* _Activity_
Below is some data. Retype exactly the lines starting at the one with "ATOM 25 C CA . MET" and ending at the one with "ATOM 36 O O".

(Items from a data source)
★ ★ ★ ★

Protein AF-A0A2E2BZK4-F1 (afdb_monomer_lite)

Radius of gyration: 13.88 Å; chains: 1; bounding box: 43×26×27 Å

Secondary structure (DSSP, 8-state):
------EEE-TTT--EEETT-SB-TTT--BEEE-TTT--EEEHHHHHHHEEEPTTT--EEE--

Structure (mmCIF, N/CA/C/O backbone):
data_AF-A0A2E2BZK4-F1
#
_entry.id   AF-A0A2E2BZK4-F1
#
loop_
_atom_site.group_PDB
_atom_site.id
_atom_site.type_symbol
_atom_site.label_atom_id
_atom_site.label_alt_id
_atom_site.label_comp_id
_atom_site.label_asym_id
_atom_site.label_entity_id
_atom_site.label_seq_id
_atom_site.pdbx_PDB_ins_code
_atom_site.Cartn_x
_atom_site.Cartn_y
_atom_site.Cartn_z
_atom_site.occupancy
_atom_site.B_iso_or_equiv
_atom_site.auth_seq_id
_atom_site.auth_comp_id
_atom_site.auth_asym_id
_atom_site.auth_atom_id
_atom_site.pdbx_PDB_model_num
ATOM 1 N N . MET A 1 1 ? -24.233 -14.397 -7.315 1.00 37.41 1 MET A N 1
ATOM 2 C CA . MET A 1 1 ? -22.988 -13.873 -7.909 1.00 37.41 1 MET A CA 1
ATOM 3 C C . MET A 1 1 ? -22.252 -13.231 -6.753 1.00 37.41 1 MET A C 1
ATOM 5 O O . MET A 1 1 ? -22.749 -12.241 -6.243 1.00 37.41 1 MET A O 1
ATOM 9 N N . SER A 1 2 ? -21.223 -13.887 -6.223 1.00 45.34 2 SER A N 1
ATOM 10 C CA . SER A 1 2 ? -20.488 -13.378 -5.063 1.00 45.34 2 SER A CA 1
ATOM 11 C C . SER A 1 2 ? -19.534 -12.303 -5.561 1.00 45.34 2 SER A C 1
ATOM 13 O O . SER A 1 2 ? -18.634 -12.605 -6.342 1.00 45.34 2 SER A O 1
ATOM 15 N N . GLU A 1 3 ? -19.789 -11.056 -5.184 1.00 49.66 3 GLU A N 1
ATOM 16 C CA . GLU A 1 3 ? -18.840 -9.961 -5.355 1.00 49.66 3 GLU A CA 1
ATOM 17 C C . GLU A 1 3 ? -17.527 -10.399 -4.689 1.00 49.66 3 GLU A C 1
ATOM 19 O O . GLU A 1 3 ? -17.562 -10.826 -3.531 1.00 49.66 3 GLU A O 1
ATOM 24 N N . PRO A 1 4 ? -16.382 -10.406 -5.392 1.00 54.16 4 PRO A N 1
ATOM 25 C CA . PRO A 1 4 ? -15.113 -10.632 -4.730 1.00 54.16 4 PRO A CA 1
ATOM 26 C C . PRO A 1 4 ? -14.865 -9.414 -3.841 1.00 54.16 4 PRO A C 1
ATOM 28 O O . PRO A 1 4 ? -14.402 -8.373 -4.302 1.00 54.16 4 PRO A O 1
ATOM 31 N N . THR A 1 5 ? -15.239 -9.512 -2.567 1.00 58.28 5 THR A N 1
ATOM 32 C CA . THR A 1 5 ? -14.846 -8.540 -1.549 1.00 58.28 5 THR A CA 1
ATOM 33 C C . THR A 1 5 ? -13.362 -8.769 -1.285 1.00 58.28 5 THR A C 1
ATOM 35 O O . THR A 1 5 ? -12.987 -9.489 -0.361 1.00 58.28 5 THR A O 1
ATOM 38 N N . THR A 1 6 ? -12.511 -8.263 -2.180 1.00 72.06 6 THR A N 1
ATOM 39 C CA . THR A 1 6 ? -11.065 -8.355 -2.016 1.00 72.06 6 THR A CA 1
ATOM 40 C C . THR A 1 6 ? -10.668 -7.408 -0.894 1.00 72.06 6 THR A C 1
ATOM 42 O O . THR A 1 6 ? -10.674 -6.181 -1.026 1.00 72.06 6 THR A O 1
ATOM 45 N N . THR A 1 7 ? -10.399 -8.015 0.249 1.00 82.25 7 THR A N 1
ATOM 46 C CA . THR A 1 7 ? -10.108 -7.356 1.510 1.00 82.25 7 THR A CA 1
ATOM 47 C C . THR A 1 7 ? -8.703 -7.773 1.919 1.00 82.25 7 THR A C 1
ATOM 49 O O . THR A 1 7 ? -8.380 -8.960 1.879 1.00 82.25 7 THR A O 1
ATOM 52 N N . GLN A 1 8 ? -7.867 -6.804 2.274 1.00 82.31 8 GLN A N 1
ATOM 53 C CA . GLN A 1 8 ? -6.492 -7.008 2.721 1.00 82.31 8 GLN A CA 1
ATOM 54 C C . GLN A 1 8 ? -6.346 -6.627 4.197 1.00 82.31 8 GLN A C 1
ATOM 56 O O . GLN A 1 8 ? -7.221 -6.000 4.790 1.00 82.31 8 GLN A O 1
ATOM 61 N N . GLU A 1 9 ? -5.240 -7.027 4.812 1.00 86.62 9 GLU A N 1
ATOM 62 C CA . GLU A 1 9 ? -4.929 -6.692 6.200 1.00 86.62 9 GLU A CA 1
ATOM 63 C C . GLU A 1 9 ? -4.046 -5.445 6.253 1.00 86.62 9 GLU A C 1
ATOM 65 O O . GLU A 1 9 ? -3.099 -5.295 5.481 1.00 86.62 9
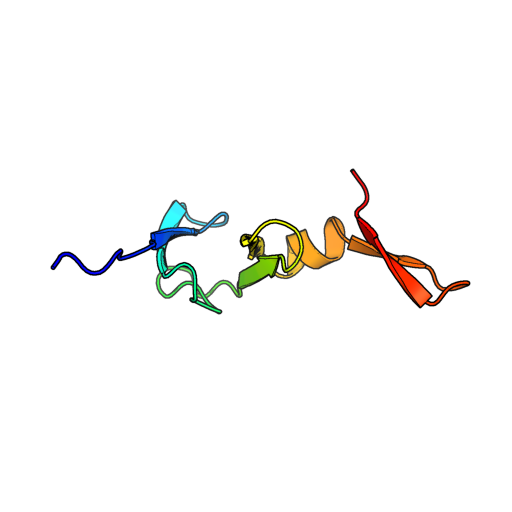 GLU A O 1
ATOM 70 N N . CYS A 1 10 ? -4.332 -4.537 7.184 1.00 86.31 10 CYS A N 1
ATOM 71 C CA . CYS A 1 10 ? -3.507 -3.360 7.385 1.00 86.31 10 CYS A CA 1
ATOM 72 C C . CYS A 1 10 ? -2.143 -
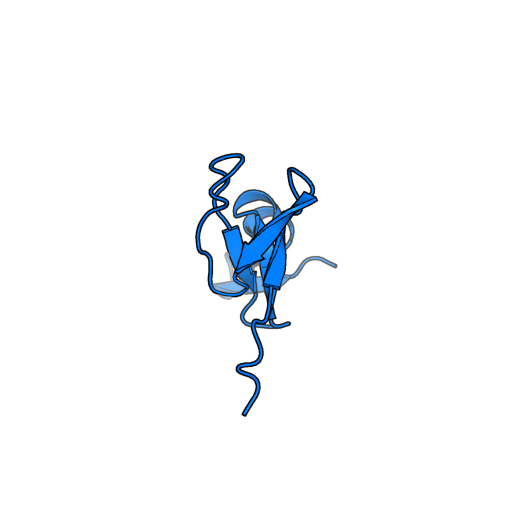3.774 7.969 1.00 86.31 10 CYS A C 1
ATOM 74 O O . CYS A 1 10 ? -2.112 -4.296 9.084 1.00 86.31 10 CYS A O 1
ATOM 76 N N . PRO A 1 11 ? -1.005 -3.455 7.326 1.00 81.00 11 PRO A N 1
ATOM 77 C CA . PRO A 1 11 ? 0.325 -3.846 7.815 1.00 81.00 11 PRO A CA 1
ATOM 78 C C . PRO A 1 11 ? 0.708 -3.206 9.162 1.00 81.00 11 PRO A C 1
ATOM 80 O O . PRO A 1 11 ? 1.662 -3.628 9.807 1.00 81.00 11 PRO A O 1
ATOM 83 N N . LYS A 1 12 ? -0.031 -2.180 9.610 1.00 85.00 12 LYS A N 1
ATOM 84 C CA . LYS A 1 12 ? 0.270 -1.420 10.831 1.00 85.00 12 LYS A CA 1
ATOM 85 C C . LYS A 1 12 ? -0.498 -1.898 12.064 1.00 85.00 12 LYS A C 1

★ ★ ★ ★

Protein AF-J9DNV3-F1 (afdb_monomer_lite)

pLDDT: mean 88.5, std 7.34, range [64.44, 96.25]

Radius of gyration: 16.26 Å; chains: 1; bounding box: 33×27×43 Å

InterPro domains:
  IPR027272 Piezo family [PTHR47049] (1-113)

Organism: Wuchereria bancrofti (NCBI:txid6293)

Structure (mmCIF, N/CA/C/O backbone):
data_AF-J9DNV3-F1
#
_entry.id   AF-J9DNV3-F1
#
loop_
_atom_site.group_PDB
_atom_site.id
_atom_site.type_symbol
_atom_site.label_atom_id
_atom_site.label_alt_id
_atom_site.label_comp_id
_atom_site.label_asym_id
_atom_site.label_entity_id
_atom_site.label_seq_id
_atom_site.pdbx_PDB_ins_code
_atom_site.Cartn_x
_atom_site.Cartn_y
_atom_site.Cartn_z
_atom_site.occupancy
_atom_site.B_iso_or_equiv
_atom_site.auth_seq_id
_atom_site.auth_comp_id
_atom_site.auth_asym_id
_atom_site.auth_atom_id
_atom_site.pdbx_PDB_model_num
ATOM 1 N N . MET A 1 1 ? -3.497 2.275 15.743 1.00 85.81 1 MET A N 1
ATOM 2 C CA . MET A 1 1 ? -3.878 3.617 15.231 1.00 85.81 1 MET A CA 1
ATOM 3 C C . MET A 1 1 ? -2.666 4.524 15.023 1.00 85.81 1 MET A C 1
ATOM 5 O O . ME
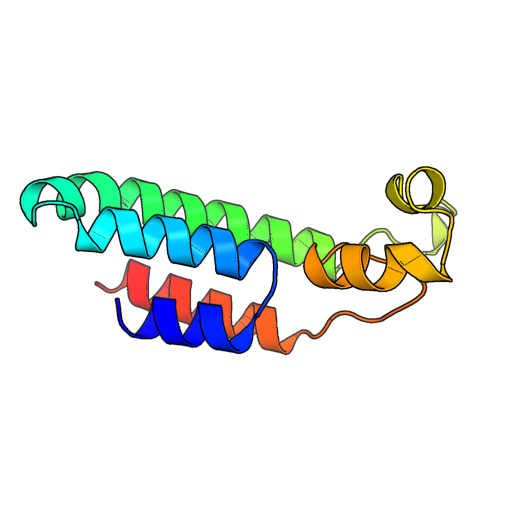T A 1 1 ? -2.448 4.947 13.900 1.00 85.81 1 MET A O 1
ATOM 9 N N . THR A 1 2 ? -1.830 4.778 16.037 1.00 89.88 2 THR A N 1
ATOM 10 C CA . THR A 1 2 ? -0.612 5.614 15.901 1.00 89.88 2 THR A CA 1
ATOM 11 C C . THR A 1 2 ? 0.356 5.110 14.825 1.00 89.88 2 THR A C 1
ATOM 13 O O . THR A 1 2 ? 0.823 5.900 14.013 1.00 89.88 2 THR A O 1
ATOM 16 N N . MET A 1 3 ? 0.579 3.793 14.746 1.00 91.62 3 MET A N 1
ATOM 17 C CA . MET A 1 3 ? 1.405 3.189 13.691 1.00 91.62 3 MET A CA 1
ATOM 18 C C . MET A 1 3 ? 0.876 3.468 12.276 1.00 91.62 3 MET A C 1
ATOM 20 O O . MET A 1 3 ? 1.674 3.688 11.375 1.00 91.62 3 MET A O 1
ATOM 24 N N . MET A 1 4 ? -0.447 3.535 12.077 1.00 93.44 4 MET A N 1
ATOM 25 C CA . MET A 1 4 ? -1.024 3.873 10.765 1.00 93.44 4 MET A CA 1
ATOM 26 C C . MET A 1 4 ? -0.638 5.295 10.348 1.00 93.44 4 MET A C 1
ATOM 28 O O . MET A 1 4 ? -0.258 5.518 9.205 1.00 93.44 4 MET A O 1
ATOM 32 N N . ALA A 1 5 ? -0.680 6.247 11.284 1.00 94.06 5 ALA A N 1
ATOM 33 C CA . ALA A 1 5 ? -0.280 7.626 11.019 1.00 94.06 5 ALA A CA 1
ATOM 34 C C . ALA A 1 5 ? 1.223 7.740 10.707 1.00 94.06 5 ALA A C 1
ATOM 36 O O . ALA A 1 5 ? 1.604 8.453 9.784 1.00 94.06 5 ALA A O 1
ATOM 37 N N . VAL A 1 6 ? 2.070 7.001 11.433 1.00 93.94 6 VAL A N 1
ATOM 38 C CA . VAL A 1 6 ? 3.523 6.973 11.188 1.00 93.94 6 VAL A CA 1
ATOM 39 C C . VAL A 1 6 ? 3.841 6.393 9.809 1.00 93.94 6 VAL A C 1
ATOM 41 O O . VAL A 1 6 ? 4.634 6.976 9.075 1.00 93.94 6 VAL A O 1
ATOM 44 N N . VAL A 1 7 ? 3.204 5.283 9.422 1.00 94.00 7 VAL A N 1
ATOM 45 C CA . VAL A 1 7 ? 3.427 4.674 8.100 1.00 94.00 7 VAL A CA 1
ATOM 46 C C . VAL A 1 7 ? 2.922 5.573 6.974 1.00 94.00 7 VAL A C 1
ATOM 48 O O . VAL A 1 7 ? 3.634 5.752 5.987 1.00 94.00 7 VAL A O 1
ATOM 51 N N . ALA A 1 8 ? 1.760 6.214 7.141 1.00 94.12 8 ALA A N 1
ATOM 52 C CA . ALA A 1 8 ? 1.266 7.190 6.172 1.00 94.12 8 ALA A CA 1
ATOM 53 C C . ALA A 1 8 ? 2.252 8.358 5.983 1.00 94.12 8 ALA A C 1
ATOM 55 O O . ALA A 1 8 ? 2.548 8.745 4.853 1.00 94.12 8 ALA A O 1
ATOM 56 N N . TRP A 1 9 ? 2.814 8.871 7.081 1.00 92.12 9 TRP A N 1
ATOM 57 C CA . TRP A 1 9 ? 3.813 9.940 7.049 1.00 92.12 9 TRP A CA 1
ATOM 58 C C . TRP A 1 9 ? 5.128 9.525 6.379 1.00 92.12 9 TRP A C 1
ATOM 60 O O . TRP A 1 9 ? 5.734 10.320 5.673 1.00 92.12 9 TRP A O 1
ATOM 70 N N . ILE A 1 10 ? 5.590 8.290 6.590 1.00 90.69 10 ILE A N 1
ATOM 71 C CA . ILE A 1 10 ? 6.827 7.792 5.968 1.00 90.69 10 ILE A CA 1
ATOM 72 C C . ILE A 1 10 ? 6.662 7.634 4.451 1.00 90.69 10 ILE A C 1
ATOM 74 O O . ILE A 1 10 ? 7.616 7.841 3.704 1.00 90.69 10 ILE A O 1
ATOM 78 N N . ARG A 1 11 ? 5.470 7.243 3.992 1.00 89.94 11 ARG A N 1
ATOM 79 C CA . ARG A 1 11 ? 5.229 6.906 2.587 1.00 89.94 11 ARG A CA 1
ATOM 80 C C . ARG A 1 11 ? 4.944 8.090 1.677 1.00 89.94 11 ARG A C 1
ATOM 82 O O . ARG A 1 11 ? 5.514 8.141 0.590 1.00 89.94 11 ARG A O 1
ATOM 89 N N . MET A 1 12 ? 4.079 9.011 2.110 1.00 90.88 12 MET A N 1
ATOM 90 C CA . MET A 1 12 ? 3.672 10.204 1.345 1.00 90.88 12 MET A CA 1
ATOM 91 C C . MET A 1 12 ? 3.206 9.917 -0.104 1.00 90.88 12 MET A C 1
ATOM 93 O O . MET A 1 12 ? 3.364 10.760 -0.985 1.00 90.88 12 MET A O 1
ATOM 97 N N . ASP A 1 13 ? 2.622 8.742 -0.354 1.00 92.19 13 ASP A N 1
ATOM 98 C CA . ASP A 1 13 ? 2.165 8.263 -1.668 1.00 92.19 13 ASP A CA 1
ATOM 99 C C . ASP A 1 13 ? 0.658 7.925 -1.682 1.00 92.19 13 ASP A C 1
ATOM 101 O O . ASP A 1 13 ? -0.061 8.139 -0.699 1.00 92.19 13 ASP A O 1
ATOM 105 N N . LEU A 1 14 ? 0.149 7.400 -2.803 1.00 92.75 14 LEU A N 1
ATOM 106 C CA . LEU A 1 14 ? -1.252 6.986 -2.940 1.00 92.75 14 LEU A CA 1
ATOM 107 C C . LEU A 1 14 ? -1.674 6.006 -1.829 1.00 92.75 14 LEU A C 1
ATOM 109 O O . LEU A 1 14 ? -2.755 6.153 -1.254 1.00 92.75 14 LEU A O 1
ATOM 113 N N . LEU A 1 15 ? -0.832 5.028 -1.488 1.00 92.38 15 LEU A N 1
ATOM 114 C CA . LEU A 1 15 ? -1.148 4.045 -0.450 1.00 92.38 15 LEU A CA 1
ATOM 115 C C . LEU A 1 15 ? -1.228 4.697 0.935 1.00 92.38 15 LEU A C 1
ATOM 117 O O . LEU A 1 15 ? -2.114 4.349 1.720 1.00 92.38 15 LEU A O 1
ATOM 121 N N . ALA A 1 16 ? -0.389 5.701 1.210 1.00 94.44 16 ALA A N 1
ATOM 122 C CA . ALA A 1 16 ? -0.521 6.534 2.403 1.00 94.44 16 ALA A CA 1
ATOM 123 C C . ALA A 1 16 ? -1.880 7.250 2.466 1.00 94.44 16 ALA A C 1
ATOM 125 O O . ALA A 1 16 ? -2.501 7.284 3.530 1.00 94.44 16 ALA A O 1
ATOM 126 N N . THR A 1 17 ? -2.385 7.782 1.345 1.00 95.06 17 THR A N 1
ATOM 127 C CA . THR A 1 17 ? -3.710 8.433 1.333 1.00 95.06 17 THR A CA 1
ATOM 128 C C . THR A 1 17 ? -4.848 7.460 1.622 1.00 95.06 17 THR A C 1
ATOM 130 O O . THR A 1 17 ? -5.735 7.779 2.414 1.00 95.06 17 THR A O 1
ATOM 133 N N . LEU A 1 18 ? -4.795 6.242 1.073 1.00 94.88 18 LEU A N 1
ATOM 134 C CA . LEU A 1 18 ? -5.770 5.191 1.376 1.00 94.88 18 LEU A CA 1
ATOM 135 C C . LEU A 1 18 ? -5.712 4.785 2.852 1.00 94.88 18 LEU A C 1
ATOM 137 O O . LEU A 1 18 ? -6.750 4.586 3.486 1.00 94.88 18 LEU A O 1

★ ★ ★ ★

* _Output of the task_
ATOM 25 C CA . MET A 1 4 ? -1.024 3.873 10.765 1.00 93.44 4 MET A CA 1
ATOM 26 C C . MET A 1 4 ? -0.638 5.295 10.348 1.00 93.44 4 MET A C 1
ATOM 28 O O . MET A 1 4 ? -0.258 5.518 9.205 1.00 93.44 4 MET A O 1
ATOM 32 N N . ALA A 1 5 ? -0.680 6.247 11.284 1.00 94.06 5 ALA A N 1
ATOM 33 C CA . ALA A 1 5 ? -0.280 7.626 11.019 1.00 94.06 5 ALA A CA 1
ATOM 34 C C . ALA A 1 5 ? 1.223 7.740 10.707 1.00 94.06 5 ALA A C 1
ATOM 36 O O . ALA A 1 5 ? 1.604 8.453 9.784 1.00 94.06 5 ALA A O 1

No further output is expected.